Somewhere below is a line with "ATOM 325 C CA" and, later, a line with "ATOM 346 C C"; repeat those two lines and all the lines between them, exactly as they are.

START Input records

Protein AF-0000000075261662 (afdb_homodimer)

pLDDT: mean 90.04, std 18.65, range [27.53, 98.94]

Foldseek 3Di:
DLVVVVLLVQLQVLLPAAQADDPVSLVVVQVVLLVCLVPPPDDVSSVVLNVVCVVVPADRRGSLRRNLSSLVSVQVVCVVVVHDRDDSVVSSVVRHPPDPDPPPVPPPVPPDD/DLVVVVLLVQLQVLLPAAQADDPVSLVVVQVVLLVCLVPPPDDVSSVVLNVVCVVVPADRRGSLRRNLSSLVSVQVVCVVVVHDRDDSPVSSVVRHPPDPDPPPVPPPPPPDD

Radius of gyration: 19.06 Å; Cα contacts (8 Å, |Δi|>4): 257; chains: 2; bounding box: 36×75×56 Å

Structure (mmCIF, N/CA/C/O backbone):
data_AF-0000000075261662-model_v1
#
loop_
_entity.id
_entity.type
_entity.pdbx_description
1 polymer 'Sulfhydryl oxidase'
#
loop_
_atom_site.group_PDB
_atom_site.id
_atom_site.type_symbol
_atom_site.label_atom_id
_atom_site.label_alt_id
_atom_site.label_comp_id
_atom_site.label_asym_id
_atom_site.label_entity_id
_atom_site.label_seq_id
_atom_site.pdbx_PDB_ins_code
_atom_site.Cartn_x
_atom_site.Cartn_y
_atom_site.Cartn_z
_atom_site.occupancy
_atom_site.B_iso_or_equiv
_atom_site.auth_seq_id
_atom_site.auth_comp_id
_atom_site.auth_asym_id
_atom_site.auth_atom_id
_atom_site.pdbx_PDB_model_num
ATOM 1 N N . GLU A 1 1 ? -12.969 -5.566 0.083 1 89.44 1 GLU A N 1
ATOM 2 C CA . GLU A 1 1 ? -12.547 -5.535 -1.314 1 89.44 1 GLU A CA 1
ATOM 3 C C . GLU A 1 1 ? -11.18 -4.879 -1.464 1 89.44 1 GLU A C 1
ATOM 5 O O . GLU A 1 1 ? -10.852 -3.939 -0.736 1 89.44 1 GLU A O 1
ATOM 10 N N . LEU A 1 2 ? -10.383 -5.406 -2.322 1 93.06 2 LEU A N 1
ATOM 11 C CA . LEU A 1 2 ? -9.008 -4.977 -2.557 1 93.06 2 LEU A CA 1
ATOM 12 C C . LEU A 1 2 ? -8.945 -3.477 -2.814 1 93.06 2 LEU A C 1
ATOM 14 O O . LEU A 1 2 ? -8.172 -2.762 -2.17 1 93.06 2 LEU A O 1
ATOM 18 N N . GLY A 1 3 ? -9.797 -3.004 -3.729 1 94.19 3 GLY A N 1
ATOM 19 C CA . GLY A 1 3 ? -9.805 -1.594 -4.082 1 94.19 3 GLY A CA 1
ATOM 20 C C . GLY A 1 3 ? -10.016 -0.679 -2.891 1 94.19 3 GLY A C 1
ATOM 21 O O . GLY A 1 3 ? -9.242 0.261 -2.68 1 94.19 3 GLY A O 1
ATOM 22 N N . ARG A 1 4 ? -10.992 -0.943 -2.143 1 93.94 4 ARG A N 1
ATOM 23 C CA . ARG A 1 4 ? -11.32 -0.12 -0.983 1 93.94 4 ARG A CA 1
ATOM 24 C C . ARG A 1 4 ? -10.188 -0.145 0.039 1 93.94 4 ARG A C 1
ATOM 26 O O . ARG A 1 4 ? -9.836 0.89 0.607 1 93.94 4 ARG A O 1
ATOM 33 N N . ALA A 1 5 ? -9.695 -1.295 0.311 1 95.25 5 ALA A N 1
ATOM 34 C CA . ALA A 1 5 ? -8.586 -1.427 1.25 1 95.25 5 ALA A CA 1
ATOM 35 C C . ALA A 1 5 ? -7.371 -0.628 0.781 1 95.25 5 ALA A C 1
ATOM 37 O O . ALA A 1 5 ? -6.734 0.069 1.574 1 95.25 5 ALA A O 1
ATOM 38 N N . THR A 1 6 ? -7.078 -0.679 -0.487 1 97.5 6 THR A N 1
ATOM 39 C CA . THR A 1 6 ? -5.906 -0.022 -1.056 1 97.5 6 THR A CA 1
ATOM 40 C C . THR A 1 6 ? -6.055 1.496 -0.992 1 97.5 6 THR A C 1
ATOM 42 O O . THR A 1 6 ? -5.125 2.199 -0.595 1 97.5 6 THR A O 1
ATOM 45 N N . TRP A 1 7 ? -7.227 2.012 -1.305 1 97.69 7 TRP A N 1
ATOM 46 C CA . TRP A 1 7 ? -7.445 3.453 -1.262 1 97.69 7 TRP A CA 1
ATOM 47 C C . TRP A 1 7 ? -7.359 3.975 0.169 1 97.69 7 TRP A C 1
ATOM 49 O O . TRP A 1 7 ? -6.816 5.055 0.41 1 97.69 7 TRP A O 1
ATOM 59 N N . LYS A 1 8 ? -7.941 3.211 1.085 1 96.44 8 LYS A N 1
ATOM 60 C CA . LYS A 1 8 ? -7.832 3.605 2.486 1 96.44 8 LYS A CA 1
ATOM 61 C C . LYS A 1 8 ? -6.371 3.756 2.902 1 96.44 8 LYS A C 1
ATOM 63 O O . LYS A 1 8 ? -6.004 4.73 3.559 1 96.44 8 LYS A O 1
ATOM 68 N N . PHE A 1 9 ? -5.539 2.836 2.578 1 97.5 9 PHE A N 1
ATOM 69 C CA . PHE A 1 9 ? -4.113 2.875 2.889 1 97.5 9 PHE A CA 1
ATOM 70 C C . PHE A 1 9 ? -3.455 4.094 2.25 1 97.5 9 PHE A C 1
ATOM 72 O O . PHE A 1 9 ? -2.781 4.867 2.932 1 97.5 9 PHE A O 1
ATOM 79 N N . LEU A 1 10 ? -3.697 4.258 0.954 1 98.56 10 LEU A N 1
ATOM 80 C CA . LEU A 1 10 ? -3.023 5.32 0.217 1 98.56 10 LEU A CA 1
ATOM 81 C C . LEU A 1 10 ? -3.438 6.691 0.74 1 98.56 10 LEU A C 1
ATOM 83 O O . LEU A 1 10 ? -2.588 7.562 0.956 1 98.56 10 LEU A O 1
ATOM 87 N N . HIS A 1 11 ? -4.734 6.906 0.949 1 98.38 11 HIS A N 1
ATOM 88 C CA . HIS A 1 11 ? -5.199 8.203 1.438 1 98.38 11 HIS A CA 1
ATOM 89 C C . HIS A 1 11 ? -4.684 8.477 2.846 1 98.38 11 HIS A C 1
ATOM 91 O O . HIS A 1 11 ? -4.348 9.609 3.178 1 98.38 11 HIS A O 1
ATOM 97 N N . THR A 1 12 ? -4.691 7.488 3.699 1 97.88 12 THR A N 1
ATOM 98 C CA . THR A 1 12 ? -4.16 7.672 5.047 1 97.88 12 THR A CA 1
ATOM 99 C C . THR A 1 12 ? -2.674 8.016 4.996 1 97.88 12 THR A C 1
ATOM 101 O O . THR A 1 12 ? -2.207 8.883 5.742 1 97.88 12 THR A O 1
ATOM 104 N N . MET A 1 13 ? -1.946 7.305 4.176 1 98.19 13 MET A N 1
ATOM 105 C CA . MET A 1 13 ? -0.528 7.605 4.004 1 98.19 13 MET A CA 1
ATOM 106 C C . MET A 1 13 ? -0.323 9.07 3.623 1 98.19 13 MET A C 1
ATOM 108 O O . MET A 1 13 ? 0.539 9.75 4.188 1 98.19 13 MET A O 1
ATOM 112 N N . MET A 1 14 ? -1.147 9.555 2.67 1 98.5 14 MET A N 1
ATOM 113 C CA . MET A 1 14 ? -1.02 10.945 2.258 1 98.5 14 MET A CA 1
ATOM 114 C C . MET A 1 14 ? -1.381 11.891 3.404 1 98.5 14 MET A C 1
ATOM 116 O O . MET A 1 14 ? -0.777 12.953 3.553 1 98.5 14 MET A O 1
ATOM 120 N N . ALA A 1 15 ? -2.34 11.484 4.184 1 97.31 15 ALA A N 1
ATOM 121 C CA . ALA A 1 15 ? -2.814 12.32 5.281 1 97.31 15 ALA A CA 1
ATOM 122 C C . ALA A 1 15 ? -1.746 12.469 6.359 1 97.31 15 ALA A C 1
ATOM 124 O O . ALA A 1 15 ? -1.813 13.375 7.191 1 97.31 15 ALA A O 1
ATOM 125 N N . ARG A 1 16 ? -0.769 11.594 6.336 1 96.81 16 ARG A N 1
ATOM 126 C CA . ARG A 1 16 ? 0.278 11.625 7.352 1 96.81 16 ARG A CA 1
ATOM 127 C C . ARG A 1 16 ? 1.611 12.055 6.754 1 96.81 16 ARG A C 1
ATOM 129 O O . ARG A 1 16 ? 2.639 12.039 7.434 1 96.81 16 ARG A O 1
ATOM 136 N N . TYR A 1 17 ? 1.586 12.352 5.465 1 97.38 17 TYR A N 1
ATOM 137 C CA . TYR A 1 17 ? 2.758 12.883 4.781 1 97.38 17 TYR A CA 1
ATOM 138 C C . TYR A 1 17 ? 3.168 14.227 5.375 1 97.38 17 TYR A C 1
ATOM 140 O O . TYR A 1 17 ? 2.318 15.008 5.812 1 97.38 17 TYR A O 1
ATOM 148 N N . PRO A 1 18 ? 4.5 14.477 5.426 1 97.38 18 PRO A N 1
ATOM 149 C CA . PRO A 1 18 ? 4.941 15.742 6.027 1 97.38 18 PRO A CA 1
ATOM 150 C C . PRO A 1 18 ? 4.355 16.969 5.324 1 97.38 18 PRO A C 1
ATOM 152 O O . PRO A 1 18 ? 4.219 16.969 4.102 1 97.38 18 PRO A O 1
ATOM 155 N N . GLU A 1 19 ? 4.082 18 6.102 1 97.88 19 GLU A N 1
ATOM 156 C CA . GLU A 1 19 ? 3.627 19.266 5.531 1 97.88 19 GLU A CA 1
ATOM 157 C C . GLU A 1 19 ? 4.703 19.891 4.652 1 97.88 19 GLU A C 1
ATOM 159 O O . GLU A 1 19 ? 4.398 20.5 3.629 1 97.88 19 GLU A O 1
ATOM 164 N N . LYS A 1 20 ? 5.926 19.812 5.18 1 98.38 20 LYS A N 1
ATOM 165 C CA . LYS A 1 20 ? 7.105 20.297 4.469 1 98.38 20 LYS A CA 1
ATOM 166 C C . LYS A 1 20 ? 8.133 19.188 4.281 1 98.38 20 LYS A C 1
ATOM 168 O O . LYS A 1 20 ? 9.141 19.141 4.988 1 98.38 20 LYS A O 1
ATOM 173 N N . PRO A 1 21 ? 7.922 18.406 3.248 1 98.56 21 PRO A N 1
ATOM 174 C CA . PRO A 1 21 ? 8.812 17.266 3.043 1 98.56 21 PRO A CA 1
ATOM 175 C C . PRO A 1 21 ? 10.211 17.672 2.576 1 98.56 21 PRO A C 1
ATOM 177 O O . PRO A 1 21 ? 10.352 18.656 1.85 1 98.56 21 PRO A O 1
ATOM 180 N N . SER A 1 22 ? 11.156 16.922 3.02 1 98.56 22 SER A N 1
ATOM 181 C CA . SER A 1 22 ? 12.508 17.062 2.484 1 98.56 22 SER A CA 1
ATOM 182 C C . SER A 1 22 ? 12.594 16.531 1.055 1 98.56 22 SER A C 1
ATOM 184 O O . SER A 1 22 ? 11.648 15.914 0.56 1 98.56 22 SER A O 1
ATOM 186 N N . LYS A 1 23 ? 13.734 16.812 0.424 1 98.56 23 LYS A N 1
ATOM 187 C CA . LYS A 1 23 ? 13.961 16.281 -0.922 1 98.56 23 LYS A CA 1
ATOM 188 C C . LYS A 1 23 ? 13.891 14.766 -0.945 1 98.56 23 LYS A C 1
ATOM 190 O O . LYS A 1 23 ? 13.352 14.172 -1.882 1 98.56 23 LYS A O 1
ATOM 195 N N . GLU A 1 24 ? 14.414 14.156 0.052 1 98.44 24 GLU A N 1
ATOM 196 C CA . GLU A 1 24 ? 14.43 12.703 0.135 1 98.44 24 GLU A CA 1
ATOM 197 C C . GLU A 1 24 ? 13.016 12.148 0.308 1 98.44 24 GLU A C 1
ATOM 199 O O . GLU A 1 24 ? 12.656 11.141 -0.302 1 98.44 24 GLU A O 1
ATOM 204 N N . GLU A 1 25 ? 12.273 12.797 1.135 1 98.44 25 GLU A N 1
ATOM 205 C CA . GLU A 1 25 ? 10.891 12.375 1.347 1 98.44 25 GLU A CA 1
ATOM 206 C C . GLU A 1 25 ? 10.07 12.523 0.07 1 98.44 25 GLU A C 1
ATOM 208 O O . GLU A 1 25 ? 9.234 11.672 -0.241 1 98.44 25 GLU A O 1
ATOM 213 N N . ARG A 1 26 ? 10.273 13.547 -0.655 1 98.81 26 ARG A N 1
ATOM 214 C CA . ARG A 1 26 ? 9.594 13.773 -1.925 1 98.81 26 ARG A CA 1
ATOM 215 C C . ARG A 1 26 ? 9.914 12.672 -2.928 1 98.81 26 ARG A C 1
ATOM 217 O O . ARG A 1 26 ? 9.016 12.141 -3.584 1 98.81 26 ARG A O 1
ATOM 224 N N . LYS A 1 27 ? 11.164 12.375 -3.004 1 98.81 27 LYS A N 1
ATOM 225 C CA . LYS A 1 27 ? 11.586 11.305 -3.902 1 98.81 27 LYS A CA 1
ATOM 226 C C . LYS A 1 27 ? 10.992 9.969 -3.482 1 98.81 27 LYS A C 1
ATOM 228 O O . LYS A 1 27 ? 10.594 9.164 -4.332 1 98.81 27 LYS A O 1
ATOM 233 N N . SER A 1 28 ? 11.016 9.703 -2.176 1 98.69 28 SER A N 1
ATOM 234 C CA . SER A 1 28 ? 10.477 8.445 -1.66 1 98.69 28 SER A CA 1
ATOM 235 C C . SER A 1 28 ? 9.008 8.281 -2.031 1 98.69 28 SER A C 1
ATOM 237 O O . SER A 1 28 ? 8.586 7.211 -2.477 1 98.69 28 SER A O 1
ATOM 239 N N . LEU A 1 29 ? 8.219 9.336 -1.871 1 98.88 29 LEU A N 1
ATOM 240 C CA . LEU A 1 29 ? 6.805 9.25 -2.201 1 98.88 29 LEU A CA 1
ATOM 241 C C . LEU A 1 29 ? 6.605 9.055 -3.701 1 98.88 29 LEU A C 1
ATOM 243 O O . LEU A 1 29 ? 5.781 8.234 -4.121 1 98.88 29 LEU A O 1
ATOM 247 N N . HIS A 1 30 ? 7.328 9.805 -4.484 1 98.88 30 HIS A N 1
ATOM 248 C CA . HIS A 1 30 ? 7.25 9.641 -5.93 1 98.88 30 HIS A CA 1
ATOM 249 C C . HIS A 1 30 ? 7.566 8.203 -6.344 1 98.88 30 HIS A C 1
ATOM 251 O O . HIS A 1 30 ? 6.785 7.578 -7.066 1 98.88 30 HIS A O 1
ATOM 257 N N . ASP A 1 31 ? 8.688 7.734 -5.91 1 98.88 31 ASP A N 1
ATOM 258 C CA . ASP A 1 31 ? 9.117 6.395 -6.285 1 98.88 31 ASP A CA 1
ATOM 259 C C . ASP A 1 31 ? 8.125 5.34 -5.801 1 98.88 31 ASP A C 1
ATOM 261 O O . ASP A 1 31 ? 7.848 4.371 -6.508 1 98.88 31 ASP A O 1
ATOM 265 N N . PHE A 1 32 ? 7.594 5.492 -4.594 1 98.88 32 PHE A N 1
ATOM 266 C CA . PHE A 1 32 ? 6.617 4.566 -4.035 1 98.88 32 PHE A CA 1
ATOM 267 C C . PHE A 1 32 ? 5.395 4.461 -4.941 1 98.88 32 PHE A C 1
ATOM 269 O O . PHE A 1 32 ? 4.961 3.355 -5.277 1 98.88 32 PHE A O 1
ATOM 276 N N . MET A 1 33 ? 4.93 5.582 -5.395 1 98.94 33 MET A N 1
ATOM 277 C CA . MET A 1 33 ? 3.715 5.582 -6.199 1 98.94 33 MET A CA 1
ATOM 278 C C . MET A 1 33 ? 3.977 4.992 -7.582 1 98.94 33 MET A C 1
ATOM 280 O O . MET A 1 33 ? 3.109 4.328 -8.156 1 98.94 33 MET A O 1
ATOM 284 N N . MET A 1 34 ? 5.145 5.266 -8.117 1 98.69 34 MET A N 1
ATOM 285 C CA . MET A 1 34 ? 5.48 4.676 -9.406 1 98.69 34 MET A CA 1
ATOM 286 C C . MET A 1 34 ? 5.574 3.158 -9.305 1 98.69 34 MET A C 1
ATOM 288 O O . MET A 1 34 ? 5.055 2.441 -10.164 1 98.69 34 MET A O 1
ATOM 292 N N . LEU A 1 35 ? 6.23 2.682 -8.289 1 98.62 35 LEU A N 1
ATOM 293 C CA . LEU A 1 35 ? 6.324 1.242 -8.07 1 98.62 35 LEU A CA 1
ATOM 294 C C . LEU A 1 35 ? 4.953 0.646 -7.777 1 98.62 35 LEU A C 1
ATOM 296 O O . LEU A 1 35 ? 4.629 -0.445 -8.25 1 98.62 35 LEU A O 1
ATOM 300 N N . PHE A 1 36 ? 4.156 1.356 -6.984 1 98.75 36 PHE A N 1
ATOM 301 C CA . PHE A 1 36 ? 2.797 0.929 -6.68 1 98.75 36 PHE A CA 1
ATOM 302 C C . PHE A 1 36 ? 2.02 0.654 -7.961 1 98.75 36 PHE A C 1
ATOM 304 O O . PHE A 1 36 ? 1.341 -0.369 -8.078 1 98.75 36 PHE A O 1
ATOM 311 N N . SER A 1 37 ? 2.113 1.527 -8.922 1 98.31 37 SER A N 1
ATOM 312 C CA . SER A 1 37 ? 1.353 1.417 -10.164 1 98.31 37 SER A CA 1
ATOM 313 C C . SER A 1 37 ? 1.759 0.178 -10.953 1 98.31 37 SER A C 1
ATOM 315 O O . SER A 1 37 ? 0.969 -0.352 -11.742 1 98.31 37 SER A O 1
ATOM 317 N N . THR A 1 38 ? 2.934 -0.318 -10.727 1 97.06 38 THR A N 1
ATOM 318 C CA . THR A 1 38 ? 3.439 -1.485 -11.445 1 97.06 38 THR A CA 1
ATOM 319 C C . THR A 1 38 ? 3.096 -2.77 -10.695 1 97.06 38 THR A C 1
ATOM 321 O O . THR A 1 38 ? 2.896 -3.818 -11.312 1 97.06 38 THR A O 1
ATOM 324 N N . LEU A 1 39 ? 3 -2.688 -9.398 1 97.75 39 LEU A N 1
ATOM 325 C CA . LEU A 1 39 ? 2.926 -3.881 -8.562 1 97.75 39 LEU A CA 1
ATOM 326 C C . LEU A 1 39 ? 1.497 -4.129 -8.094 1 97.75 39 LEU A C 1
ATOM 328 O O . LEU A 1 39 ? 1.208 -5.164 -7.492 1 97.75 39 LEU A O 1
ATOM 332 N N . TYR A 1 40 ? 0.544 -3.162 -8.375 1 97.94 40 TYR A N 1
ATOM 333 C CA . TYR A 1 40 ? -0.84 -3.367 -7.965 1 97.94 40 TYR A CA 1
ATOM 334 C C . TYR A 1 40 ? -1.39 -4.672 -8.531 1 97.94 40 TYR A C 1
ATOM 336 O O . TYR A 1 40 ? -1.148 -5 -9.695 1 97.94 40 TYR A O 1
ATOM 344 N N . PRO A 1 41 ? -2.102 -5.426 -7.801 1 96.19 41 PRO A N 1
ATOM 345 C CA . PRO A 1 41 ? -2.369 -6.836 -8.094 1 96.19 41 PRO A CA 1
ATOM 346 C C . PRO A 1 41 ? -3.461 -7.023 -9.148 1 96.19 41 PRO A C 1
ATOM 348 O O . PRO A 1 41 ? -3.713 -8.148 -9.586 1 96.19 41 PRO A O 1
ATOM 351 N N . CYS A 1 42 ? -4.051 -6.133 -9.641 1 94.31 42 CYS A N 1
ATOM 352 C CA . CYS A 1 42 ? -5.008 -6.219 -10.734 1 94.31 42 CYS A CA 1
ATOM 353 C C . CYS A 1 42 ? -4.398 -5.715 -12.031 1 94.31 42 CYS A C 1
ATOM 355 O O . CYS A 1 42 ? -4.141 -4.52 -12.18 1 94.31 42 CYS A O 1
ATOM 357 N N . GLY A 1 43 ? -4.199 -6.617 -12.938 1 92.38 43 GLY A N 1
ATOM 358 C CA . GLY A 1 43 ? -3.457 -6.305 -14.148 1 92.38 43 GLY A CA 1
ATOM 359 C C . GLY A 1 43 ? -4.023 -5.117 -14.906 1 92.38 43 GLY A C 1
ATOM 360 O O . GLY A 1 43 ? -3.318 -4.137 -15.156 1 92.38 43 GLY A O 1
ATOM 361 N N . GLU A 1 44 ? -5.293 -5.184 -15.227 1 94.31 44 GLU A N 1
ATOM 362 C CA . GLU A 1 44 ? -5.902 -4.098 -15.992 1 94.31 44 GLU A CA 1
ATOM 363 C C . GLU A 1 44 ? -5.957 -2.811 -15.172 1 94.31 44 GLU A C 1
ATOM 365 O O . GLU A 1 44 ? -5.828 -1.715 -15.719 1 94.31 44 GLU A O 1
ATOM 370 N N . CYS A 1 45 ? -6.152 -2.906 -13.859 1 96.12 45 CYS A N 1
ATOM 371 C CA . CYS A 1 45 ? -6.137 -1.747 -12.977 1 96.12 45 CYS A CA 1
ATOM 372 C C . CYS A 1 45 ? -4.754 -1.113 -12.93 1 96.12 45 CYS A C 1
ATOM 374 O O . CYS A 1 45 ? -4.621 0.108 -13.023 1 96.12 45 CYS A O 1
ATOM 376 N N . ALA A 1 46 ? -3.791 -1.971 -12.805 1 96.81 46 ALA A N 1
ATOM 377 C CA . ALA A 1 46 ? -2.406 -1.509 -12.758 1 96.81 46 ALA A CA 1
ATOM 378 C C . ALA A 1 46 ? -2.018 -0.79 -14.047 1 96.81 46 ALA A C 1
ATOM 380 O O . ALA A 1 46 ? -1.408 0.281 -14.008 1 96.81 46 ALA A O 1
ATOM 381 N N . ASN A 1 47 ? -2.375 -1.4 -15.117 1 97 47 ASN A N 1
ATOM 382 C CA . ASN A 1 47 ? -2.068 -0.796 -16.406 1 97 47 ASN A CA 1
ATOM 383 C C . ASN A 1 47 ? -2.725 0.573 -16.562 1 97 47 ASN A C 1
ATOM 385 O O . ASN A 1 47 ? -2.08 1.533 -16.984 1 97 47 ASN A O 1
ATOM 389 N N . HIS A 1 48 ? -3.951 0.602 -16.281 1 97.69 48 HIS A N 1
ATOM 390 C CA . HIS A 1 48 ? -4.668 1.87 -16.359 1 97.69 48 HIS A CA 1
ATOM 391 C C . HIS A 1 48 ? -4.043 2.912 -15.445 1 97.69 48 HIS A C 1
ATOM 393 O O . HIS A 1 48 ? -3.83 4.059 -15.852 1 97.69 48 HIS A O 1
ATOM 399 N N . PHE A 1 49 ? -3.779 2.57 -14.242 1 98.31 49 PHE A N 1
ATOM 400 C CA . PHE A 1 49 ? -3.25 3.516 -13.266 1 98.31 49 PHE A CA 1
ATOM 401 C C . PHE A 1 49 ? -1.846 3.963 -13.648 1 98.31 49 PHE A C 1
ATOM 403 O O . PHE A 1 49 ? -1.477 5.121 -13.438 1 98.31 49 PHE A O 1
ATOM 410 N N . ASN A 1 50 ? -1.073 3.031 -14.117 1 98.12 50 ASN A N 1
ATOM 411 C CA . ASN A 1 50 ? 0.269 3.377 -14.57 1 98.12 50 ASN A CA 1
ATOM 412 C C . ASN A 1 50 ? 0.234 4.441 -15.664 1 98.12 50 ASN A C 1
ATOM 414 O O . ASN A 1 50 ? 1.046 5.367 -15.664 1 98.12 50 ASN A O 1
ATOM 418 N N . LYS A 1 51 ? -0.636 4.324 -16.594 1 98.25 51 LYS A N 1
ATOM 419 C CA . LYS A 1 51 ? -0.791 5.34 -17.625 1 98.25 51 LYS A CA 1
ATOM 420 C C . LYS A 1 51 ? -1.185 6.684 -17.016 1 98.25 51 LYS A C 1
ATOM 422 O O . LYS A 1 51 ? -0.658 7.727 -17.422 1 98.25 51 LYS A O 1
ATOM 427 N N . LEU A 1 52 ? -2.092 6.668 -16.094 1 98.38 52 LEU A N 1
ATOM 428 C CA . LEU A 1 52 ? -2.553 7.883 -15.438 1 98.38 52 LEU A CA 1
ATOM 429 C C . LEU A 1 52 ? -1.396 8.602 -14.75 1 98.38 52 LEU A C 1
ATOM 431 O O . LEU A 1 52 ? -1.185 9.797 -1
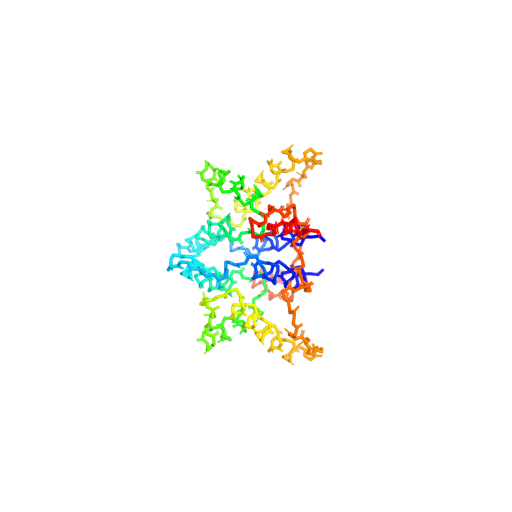4.961 1 98.38 52 LEU A O 1
ATOM 435 N N . ILE A 1 53 ? -0.625 7.863 -14 1 98.31 53 ILE A N 1
ATOM 436 C CA . ILE A 1 53 ? 0.372 8.508 -13.148 1 98.31 53 ILE A CA 1
ATOM 437 C C . ILE A 1 53 ? 1.567 8.938 -14 1 98.31 53 ILE A C 1
ATOM 439 O O . ILE A 1 53 ? 2.346 9.805 -13.586 1 98.31 53 ILE A O 1
ATOM 443 N N . THR A 1 54 ? 1.772 8.258 -15.102 1 98.31 54 THR A N 1
ATOM 444 C CA . THR A 1 54 ? 2.795 8.711 -16.047 1 98.31 54 THR A CA 1
ATOM 445 C C . THR A 1 54 ? 2.408 10.047 -16.672 1 98.31 54 THR A C 1
ATOM 447 O O . THR A 1 54 ? 3.266 10.898 -16.906 1 98.31 54 THR A O 1
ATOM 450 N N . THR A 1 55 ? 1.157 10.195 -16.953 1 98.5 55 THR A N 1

END Input records

[Response to this exercise]
ATOM 325 C CA . LEU A 1 39 ? 2.926 -3.881 -8.562 1 97.75 39 LEU A CA 1
ATOM 326 C C . LEU A 1 39 ? 1.497 -4.129 -8.094 1 97.75 39 LEU A C 1
ATOM 328 O O . LEU A 1 39 ? 1.208 -5.164 -7.492 1 97.75 39 LEU A O 1
ATOM 332 N N . TYR A 1 40 ? 0.544 -3.162 -8.375 1 97.94 40 TYR A N 1
ATOM 333 C CA . TYR A 1 40 ? -0.84 -3.367 -7.965 1 97.94 40 TYR A CA 1
ATOM 334 C C . TYR A 1 40 ? -1.39 -4.672 -8.531 1 97.94 40 TYR A C 1
ATOM 336 O O . TYR A 1 40 ? -1.148 -5 -9.695 1 97.94 40 TYR A O 1
ATOM 344 N N . PRO A 1 41 ? -2.102 -5.426 -7.801 1 96.19 41 PRO A N 1
ATOM 345 C CA . PRO A 1 41 ? -2.369 -6.836 -8.094 1 96.19 41 PRO A CA 1
ATOM 346 C C . PRO A 1 41 ? -3.461 -7.023 -9.148 1 96.19 41 PRO A C 1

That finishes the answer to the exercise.